廖满满倚在桌边,手里拿着一沓资料:“那个法人是李建的同学,拿了李建一笔钱,知道要担责也不反水,倒是挺诚信。已经去医院看过了,他妈肝癌晚期,花钱打水漂不说,这事到头来说不定能把他压死。”
贺召动作一顿:“不是说李建愿意退钱吗?”
“对,说是这么说,可是能退多少还不一定,什么时候退也不一定。李建那小子在国外泡着美金长大的,法外狂徒,智商缺斤,脑子短路,能做出这种光明正大骗钱的事,顺带还把他老子坑了一把,明摆的脑残,就怕他权衡不了轻重缓急。”
被骗的钱不多,如果让贺召赔也不是拿不出来,但这事儿膈应,他们不能在客户那边没交代。
贺召问:“黄姚呢?他们俩一根绳上的蚂蚱,去年搞餐饮加盟卷走别人那么多血汗钱,拿不出一点来填这次的坑?”
“黄姚这孙子我还真得跟你好好说说,”廖满满突然站起来,叉着腰,“你知道他昨天去云州理工大找过阿甜吗?”
贺召愣住:“什么?”
“上次跟他一块来公司闹事的那个傻逼也是理工大的学生,黄姚经常去理工大玩,昨天不知道是正好碰上还是故意堵人,反正跟阿甜单独相处了一段时间,那地儿还正好人少,没监控。不过看他好好地走了,阿甜应该没揍他。”
甜喜也是宁报喜不报忧的性格,这种事肯定不会主动说。
按道理来讲,黄姚比李建要有点脑子,至少不会坑爹,掺和进这种事里第一个不想惊动的必然是他爸黄总。
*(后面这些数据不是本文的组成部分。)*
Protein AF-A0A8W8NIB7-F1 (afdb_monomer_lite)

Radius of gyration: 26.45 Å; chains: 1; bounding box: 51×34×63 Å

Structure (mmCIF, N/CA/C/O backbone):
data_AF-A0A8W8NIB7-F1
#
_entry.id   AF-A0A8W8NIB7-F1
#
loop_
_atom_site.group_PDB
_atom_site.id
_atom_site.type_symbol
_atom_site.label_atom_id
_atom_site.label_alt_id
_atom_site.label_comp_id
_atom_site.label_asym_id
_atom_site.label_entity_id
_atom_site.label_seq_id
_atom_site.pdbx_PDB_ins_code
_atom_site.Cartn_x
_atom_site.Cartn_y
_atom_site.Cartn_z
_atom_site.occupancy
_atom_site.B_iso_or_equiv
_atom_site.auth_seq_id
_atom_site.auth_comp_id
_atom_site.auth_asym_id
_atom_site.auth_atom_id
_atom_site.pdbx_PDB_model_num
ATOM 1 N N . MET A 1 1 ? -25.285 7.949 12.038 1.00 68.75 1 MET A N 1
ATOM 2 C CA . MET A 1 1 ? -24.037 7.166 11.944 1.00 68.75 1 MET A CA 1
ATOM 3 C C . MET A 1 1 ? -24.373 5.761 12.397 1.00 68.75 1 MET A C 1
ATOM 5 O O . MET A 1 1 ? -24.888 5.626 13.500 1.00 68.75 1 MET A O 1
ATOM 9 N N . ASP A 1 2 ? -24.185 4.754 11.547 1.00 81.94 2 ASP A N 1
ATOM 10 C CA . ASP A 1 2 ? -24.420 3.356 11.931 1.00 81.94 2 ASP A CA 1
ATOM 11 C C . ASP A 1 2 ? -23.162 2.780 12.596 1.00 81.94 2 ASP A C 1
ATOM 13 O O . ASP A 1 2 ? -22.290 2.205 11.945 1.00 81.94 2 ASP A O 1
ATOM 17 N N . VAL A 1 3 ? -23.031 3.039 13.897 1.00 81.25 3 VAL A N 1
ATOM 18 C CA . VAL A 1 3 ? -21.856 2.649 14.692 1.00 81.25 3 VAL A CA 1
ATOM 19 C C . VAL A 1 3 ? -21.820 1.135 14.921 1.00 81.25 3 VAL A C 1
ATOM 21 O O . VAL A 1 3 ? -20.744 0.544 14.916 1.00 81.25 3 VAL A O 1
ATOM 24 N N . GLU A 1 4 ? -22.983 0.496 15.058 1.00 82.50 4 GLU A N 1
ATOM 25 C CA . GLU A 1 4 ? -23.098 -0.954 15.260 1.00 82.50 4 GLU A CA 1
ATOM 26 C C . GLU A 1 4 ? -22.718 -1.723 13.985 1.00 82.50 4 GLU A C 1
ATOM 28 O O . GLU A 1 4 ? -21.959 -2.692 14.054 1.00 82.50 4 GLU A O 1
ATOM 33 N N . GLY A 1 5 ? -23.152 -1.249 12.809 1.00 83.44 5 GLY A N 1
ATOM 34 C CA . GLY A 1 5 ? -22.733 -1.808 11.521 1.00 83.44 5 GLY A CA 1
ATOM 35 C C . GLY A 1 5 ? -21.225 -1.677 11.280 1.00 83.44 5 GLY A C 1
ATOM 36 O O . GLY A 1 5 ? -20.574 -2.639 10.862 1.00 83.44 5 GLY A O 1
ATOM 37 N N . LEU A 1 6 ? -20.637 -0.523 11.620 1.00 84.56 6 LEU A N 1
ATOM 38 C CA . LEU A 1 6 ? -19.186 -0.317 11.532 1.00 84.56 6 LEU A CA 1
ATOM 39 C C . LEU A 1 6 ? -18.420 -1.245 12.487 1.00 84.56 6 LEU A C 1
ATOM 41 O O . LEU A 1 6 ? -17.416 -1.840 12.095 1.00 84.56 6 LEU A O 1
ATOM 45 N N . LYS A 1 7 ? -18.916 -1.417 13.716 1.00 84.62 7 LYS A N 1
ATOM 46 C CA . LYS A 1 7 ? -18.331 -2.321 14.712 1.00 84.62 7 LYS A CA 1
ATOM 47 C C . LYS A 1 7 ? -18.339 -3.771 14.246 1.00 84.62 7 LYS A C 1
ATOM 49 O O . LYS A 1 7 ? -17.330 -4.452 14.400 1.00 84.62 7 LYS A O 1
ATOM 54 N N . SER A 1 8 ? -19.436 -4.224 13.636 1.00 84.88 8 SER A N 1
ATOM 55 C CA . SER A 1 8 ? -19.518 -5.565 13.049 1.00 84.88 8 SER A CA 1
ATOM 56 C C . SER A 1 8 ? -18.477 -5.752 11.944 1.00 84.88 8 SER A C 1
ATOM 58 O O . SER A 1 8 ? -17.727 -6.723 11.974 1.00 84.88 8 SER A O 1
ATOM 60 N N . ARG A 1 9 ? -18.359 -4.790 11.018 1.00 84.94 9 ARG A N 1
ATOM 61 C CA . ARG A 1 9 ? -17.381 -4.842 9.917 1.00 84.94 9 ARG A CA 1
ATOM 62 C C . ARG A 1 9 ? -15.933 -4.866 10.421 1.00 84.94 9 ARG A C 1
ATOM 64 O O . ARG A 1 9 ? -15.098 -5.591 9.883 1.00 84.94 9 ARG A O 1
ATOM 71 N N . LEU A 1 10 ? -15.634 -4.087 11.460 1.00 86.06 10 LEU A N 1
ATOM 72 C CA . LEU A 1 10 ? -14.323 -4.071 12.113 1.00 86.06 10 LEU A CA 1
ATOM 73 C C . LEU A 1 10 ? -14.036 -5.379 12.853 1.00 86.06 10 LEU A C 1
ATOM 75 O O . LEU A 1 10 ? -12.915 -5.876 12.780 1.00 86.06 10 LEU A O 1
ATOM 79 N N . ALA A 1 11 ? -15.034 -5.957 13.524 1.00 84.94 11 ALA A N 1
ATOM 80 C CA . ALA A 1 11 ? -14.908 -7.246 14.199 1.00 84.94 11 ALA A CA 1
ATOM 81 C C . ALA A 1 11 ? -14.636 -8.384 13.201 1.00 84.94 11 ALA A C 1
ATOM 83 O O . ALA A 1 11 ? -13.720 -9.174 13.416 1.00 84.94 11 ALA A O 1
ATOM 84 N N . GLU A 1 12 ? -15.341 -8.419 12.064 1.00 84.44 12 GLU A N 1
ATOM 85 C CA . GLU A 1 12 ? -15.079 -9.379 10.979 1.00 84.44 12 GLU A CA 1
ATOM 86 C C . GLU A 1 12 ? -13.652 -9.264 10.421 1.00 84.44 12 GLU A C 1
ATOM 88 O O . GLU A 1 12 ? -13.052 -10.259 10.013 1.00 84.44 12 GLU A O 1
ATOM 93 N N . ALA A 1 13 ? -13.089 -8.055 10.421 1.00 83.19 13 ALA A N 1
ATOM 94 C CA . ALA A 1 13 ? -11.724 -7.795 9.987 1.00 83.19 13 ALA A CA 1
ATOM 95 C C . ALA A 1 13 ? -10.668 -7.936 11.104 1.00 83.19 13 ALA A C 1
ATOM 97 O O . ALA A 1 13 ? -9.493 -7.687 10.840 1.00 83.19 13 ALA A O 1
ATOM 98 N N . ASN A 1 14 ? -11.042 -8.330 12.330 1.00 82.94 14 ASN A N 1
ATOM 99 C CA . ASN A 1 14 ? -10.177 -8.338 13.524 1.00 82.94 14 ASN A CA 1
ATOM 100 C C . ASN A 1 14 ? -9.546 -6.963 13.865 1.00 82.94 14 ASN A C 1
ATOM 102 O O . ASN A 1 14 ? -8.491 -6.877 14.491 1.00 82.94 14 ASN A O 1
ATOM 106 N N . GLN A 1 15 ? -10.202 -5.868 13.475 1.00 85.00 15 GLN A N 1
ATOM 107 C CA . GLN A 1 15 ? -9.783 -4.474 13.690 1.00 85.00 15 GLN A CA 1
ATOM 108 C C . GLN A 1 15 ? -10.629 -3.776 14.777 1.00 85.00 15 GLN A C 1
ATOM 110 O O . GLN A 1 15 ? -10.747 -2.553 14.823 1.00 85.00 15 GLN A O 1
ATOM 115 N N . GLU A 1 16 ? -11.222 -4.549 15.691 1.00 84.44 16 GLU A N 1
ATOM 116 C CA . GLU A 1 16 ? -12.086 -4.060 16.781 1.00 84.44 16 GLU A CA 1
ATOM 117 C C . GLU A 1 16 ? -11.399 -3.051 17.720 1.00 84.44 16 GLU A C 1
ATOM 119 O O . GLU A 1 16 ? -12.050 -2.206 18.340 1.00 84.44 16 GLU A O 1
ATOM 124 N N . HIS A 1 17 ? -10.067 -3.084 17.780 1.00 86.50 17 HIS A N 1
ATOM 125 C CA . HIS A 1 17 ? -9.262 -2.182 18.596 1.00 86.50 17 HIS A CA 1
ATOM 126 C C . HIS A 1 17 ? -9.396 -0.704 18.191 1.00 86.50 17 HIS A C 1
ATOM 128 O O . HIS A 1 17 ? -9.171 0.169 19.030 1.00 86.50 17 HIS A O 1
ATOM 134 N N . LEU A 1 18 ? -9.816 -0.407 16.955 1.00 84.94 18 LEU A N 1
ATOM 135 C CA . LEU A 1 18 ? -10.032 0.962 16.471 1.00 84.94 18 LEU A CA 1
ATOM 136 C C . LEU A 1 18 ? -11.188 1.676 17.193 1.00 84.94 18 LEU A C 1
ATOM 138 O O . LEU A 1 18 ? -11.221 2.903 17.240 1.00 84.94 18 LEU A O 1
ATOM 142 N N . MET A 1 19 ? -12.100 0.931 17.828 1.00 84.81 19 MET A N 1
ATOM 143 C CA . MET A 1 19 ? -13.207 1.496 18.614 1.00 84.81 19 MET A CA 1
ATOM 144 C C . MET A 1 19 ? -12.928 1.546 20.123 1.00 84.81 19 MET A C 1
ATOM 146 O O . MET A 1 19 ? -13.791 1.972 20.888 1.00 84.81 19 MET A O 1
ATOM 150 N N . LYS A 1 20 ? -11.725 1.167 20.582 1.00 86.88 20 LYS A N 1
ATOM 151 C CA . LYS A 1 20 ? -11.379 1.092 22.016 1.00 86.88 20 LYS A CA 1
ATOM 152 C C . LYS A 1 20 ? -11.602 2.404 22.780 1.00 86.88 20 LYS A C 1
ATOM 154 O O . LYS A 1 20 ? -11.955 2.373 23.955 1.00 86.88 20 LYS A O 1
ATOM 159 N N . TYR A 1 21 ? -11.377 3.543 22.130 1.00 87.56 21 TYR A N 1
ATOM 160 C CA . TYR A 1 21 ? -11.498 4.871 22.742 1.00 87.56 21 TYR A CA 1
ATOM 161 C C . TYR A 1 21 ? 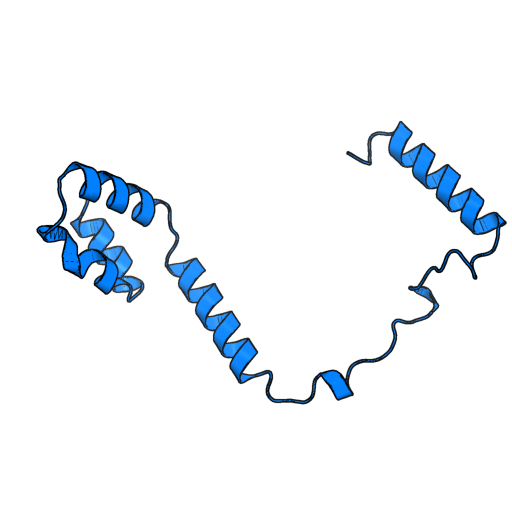-12.720 5.645 22.247 1.00 87.56 21 TYR A C 1
ATOM 163 O O . TYR A 1 21 ? -12.823 6.839 22.502 1.00 87.56 21 TYR A O 1
ATOM 171 N N . TRP A 1 22 ? -13.659 4.976 21.569 1.00 85.75 22 TRP A N 1
ATOM 172 C CA . TRP A 1 22 ? -14.825 5.616 20.962 1.00 85.75 22 TRP A CA 1
ATOM 173 C C . TRP A 1 22 ? -15.636 6.451 21.962 1.00 85.75 22 TRP A C 1
ATOM 175 O O . TRP A 1 22 ? -16.051 7.565 21.649 1.00 85.75 22 TRP A O 1
ATOM 185 N N . ASP A 1 23 ? -15.795 5.965 23.195 1.00 86.69 23 ASP A N 1
ATOM 186 C CA . ASP A 1 23 ? -16.543 6.660 24.251 1.00 86.69 23 ASP A CA 1
ATOM 187 C C . ASP A 1 23 ? -15.832 7.908 24.802 1.00 86.69 23 ASP A C 1
ATOM 189 O O . ASP A 1 23 ? -16.471 8.746 25.433 1.00 86.69 23 ASP A O 1
ATOM 193 N N . GLN A 1 24 ? -14.527 8.055 24.550 1.00 90.62 24 GLN A N 1
ATOM 194 C CA . GLN A 1 24 ? -13.717 9.195 24.997 1.00 90.62 24 GLN A CA 1
ATOM 195 C C . GLN A 1 24 ? -13.652 10.320 23.951 1.00 90.62 24 GLN A C 1
ATOM 197 O O . GLN A 1 24 ? -13.147 11.399 24.253 1.00 90.62 24 GLN A O 1
ATOM 202 N N . LEU A 1 25 ? -14.164 10.078 22.740 1.00 88.25 25 LEU A N 1
ATOM 203 C CA . LEU A 1 25 ? -14.161 11.033 21.633 1.00 88.25 25 LEU A CA 1
ATOM 204 C C . LEU A 1 25 ? -15.358 11.991 21.703 1.00 88.25 25 LEU A C 1
ATOM 206 O O . LEU A 1 25 ? -16.481 11.600 22.049 1.00 88.25 25 LEU A O 1
ATOM 210 N N . SER A 1 26 ? -15.134 13.237 21.291 1.00 90.12 26 SER A N 1
ATOM 211 C CA . SER A 1 26 ? -16.200 14.209 21.034 1.00 90.12 26 SER A CA 1
ATOM 212 C C . SER A 1 26 ? -17.041 13.820 19.811 1.00 90.12 26 SER A C 1
ATOM 214 O O . SER A 1 26 ? -16.619 13.033 18.964 1.00 90.12 26 SER A O 1
ATOM 216 N N . ASP A 1 27 ? -18.238 14.393 19.671 1.00 87.69 27 ASP A N 1
ATOM 217 C CA . ASP A 1 27 ? -19.128 14.089 18.537 1.00 87.69 27 ASP A CA 1
ATOM 218 C C . ASP A 1 27 ? -18.526 14.465 17.170 1.00 87.69 27 ASP A C 1
ATOM 220 O O . ASP A 1 27 ? -18.792 13.803 16.161 1.00 87.69 27 ASP A O 1
ATOM 224 N N . SER A 1 28 ? -17.664 15.489 17.135 1.00 89.81 28 SER A N 1
ATOM 225 C CA . SER A 1 28 ? -16.917 15.869 15.929 1.00 89.81 28 SER A CA 1
ATOM 226 C C . SER A 1 28 ? -15.868 14.815 15.572 1.00 89.81 28 SER A C 1
ATOM 228 O O . SER A 1 28 ? -15.801 14.376 14.426 1.00 89.81 28 SER A O 1
ATOM 230 N N . GLU A 1 29 ? -15.087 14.364 16.556 1.00 89.19 29 GLU A N 1
ATOM 231 C CA . GLU A 1 29 ? -14.048 13.344 16.359 1.00 89.19 29 GLU A CA 1
ATOM 232 C C . GLU A 1 29 ? -14.654 11.990 15.980 1.00 89.19 29 GLU A C 1
ATOM 234 O O . GLU A 1 29 ? -14.157 11.323 15.075 1.00 89.19 29 GLU A O 1
ATOM 239 N N . LYS A 1 30 ? -15.783 11.612 16.594 1.00 88.75 30 LYS A N 1
ATOM 240 C CA . LYS A 1 30 ? -16.559 10.427 16.199 1.00 88.75 30 LYS A CA 1
ATOM 241 C C . LYS A 1 30 ? -16.983 10.507 14.738 1.00 88.75 30 LYS A C 1
ATOM 243 O O . LYS A 1 30 ? -16.887 9.518 14.018 1.00 88.75 30 LYS A O 1
ATOM 248 N N . SER A 1 31 ? -17.451 11.674 14.293 1.00 88.25 31 SER A N 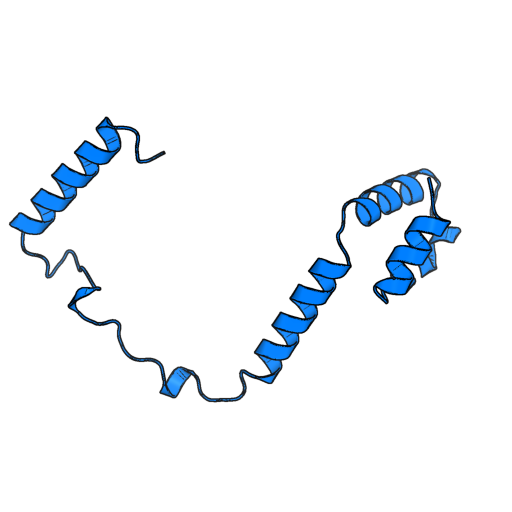1
ATOM 249 C CA . SER A 1 31 ? -17.895 11.886 12.910 1.00 88.25 31 SER A CA 1
ATOM 250 C C . SER A 1 31 ? -16.753 11.765 11.904 1.00 88.25 31 SER A C 1
ATOM 252 O O . SER A 1 31 ? -16.928 11.137 10.860 1.00 88.25 31 SER A O 1
ATOM 254 N N . GLN A 1 32 ? -15.580 12.310 12.227 1.00 89.44 32 GLN A N 1
ATOM 255 C CA . GLN A 1 32 ? -14.386 12.170 11.391 1.00 89.44 32 GLN A CA 1
ATOM 256 C C . GLN A 1 32 ? -13.923 10.715 11.321 1.00 89.44 32 GLN A C 1
ATOM 258 O O . GLN A 1 32 ? -13.849 10.160 10.226 1.00 89.44 32 GLN A O 1
ATOM 263 N N . LEU A 1 33 ? -13.733 10.077 12.479 1.00 88.19 33 LEU A N 1
ATOM 264 C CA . LEU A 1 33 ? -13.274 8.693 12.559 1.00 88.19 33 LEU A CA 1
ATOM 265 C C . LEU A 1 33 ? -14.243 7.732 11.853 1.00 88.19 33 LEU A C 1
ATOM 267 O O . LEU A 1 33 ? -13.816 6.829 11.142 1.00 88.19 33 LEU A O 1
ATOM 271 N N . TYR A 1 34 ? -15.555 7.940 11.988 1.00 88.75 34 TYR A N 1
ATOM 272 C CA . TYR A 1 34 ? -16.558 7.150 11.270 1.00 88.75 34 TYR A CA 1
ATOM 273 C C . TYR A 1 34 ? -16.407 7.249 9.752 1.00 88.75 34 TYR A C 1
ATOM 275 O O . TYR A 1 34 ? -16.450 6.230 9.068 1.00 88.75 34 TYR A O 1
ATOM 283 N N . ASN A 1 35 ? -16.241 8.464 9.224 1.00 88.94 35 ASN A N 1
ATOM 284 C CA . ASN A 1 35 ? -16.101 8.671 7.786 1.00 88.94 35 ASN A CA 1
ATOM 285 C C . ASN A 1 35 ? -14.816 8.030 7.257 1.00 88.94 35 ASN A C 1
ATOM 287 O O . ASN A 1 35 ? -14.856 7.359 6.228 1.00 88.94 35 ASN A O 1
ATOM 291 N N . GLU A 1 36 ? -13.704 8.180 7.978 1.00 88.62 36 GLU A N 1
ATOM 292 C CA . GLU A 1 36 ? -12.436 7.539 7.623 1.00 88.62 36 GLU A CA 1
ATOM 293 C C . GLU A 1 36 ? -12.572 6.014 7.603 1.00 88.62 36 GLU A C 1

这关头去找甜喜应该不至于继续犯蠢,可是贺召管不了那么多了。
黄姚前科太多,这种危险人物不管因为什么而靠近甜喜贺召都无法不提前考虑到最坏的结果,更何况把甜喜卷进这种纷争中本身就是自作聪明的错误。
“现有的材料准备好,让法务部走程序吧,”贺召沉声说,“缩短时间,别给他们留机会,有种就让他们老子直接来找我。”
廖满满犹豫:“可是李建那同学……”
“愿意配合再说,不愿意的话我也没义务同情他。一码归一码,骗走的钱必须吐出来。”
“行。”
下午一点多,甜喜正趴在社团活动室的桌子上补觉。
主唱小姐姐过来叫她:“甜甜,有个帅哥在外面找你。很帅哦!”
她无精打采地答应了一声,浑身无力地挪着步子走出去。
外头太阳正烈,晒在身上让她感觉好像被针扎一样密密麻麻地疼。她迎着晃眼的光,看到楼梯拐角的树荫下确实站着一个有点眼熟的背影。
“……是你找我吗?”
她主动出声,那人立马激动地转过身来,有点憨地朝她笑了笑:“甜甜!嗨,是我。”
甜喜想起昨晚贺召说叶言秋在电话里对她表白了,顿时有点头疼:“你找我有什么事吗?”
叶言秋支吾着:“也没……没什么事,就是上午上课的时候,我看你好像不太舒服。”说着,他从背包里拿出一个大塑料袋,里面装满了药盒,还有一个保温杯,“这是我给你买的药,还有……你多喝热水。”
“……我只是普通感冒,不用这么多药。现在是夏天,我也不太需要保温杯。”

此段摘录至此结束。